Right up until the moment that our doctor spoke those fateful words.
“Now, Punky, what do you do if you see a stranger and he tries to talk to you?” I froze as he asked the stranger danger question. BUSTED!
Punky looked at him for a moment, then looked over at me. I knew exactly how the gears were turning in her mind. She needed more information. Was the stranger paying her a compliment? Was Punky with her mommy when the stranger tried to talk to her? Was the stranger a little old lady? Did the stranger have children of his own with him?
I resisted the urge to prompt her and merely gave her a pleading look. She remained silent.
“You ask your mommy if it’s okay to talk to him,” the doctor said slowly. He scooted forward in his chair.
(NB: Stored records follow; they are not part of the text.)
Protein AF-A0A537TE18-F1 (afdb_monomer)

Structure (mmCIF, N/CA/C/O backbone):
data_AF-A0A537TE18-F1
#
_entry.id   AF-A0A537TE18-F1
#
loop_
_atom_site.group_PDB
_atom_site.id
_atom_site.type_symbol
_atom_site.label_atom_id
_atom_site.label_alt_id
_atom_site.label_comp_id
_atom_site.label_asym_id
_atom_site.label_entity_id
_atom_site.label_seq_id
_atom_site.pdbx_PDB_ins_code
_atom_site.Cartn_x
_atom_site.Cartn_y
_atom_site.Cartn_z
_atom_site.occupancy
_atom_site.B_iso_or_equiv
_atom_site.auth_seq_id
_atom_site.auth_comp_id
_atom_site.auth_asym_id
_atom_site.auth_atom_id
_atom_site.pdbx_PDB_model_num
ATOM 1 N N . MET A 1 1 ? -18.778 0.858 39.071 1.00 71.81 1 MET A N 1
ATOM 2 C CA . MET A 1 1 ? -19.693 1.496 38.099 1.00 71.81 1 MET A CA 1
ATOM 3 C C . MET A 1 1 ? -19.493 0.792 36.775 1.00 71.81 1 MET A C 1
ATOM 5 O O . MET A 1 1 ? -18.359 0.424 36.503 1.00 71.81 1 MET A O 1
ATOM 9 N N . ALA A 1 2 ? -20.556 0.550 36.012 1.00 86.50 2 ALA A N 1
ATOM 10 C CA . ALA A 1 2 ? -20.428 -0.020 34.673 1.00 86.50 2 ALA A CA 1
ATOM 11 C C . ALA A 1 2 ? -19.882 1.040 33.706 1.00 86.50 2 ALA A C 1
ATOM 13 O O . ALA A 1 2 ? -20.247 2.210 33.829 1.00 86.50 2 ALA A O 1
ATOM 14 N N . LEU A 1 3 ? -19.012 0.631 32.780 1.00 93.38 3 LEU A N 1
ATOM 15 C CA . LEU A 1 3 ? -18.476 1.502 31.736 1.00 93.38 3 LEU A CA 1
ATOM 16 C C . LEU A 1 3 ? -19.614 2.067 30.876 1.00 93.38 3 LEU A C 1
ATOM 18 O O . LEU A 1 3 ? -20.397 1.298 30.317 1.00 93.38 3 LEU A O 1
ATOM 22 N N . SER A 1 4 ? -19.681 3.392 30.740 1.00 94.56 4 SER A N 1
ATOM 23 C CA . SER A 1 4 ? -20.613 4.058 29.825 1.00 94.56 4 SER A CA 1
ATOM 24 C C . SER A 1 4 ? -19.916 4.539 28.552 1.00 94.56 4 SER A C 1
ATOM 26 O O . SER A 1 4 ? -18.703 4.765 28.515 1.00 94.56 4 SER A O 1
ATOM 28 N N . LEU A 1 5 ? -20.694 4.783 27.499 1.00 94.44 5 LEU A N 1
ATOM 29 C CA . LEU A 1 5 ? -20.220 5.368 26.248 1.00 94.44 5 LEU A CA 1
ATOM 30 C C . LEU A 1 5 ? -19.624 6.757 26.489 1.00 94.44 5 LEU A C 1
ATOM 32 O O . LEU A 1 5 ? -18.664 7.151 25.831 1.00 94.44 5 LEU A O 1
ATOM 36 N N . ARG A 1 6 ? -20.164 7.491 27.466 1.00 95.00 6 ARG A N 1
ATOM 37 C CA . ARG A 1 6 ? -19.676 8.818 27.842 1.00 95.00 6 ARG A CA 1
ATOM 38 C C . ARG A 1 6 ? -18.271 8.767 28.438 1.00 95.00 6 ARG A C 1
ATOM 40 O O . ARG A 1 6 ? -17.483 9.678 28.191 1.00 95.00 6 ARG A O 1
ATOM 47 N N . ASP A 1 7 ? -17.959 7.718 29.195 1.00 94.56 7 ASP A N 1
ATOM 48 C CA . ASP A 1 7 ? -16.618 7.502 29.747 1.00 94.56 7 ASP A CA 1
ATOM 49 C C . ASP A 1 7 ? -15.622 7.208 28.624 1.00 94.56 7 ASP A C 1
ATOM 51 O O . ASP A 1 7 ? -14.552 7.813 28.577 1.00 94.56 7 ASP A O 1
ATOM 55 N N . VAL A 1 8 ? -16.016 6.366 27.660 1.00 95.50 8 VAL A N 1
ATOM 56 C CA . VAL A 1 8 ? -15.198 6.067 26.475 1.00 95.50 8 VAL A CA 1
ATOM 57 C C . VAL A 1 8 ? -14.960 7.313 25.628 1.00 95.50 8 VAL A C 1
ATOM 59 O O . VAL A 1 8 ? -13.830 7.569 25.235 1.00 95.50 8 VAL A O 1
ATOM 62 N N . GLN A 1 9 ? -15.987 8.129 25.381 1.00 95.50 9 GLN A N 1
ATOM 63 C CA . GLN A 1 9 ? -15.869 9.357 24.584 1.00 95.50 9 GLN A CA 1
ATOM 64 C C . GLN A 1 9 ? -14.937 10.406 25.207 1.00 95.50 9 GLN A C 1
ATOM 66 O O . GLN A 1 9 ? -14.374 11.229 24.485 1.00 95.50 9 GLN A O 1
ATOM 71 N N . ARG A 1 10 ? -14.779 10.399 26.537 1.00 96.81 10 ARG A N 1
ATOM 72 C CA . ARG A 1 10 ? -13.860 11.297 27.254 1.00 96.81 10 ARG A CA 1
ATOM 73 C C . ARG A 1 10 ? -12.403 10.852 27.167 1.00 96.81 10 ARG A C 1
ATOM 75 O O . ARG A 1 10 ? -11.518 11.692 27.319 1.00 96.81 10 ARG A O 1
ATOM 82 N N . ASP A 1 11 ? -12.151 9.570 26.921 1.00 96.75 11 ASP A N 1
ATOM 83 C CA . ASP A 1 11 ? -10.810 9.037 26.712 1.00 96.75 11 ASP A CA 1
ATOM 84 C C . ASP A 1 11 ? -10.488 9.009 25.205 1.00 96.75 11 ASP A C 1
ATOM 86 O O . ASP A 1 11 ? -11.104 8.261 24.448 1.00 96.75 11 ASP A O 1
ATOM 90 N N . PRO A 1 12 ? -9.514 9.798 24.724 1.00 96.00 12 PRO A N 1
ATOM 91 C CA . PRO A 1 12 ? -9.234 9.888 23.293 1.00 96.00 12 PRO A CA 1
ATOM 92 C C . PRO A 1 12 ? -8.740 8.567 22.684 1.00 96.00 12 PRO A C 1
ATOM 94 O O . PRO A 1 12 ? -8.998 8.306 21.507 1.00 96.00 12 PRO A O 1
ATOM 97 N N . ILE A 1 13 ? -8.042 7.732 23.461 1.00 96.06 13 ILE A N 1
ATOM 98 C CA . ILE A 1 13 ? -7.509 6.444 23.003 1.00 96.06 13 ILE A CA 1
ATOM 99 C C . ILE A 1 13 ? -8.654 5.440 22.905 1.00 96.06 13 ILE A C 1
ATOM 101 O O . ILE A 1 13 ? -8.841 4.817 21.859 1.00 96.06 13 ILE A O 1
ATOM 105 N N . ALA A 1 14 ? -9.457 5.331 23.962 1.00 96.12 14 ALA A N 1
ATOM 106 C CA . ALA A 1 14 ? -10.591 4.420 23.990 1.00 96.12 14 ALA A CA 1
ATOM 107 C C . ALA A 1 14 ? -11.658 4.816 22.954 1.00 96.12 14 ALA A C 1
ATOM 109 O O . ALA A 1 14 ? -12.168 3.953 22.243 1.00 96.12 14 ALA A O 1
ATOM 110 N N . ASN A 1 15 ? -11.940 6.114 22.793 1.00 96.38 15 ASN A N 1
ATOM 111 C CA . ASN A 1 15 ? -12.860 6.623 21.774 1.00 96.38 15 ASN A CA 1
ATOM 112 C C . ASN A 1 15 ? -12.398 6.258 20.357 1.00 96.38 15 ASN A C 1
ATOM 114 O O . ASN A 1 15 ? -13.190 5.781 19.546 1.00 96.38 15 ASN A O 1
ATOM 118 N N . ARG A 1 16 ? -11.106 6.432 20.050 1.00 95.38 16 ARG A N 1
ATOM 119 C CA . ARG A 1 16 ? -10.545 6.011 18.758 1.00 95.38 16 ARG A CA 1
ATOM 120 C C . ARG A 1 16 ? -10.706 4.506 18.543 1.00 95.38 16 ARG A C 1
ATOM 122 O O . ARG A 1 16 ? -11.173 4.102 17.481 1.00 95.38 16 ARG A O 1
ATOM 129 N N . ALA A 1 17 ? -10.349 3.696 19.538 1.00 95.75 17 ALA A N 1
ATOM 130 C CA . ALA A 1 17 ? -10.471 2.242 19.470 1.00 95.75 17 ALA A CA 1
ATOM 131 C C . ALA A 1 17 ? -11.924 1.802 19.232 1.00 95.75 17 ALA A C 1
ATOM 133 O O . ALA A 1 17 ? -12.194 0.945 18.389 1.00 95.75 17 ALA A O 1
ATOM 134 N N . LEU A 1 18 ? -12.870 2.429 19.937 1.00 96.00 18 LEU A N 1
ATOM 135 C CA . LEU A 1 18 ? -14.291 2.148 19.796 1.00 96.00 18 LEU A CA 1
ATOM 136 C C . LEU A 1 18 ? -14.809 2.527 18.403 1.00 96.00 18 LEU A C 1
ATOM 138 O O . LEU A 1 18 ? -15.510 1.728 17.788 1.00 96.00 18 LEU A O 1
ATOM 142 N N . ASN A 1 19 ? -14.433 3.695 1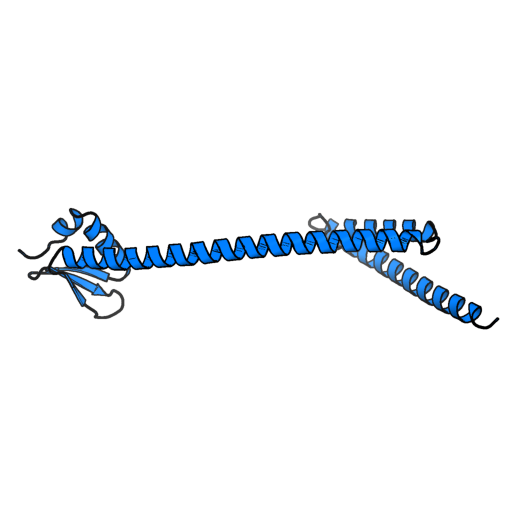7.875 1.00 95.50 19 ASN A N 1
ATOM 143 C CA . ASN A 1 19 ? -14.839 4.134 16.533 1.00 95.50 19 ASN A CA 1
ATOM 144 C C . ASN A 1 19 ? -14.406 3.146 15.441 1.00 95.50 19 ASN A C 1
ATOM 146 O O . ASN A 1 19 ? -15.156 2.873 14.506 1.00 95.50 19 ASN A O 1
ATOM 150 N N . GLU A 1 20 ? -13.222 2.560 15.589 1.00 93.19 20 GLU A N 1
ATOM 151 C CA . GLU A 1 20 ? -12.712 1.542 14.670 1.00 93.19 20 GLU A CA 1
ATOM 152 C C . GLU A 1 20 ? -13.524 0.244 14.753 1.00 93.19 20 GLU A C 1
ATOM 154 O O . GLU A 1 20 ? -13.915 -0.325 13.730 1.00 93.19 20 GLU A O 1
ATOM 159 N N . LEU A 1 21 ? -13.861 -0.198 15.969 1.00 94.44 21 LEU A N 1
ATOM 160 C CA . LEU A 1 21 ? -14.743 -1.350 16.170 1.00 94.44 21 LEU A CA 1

“Now. Let’s say the stranger drives up in his car and he seems very sad, and he says he’s lost his puppy and he wants you to help him find it. What do you do?”
Punky grinned. “I would help him find that puppy, of course!” she said confidently.
I cringed over in the corner.
“No, dear,” the doctor said. “You would run and find your mommy or an adult you know and tell her what happened.”
Punky frowned in disbelief. I knew what was coming next. It’s all she has talked about for weeks.
“But I’m going to be a pet detective when I grow up,” she said. “I’m going to find lost puppies and kittens for people.”
The doctor laughed a fake little laugh, then wrote something in his folder.
I don’t even want to know what it said.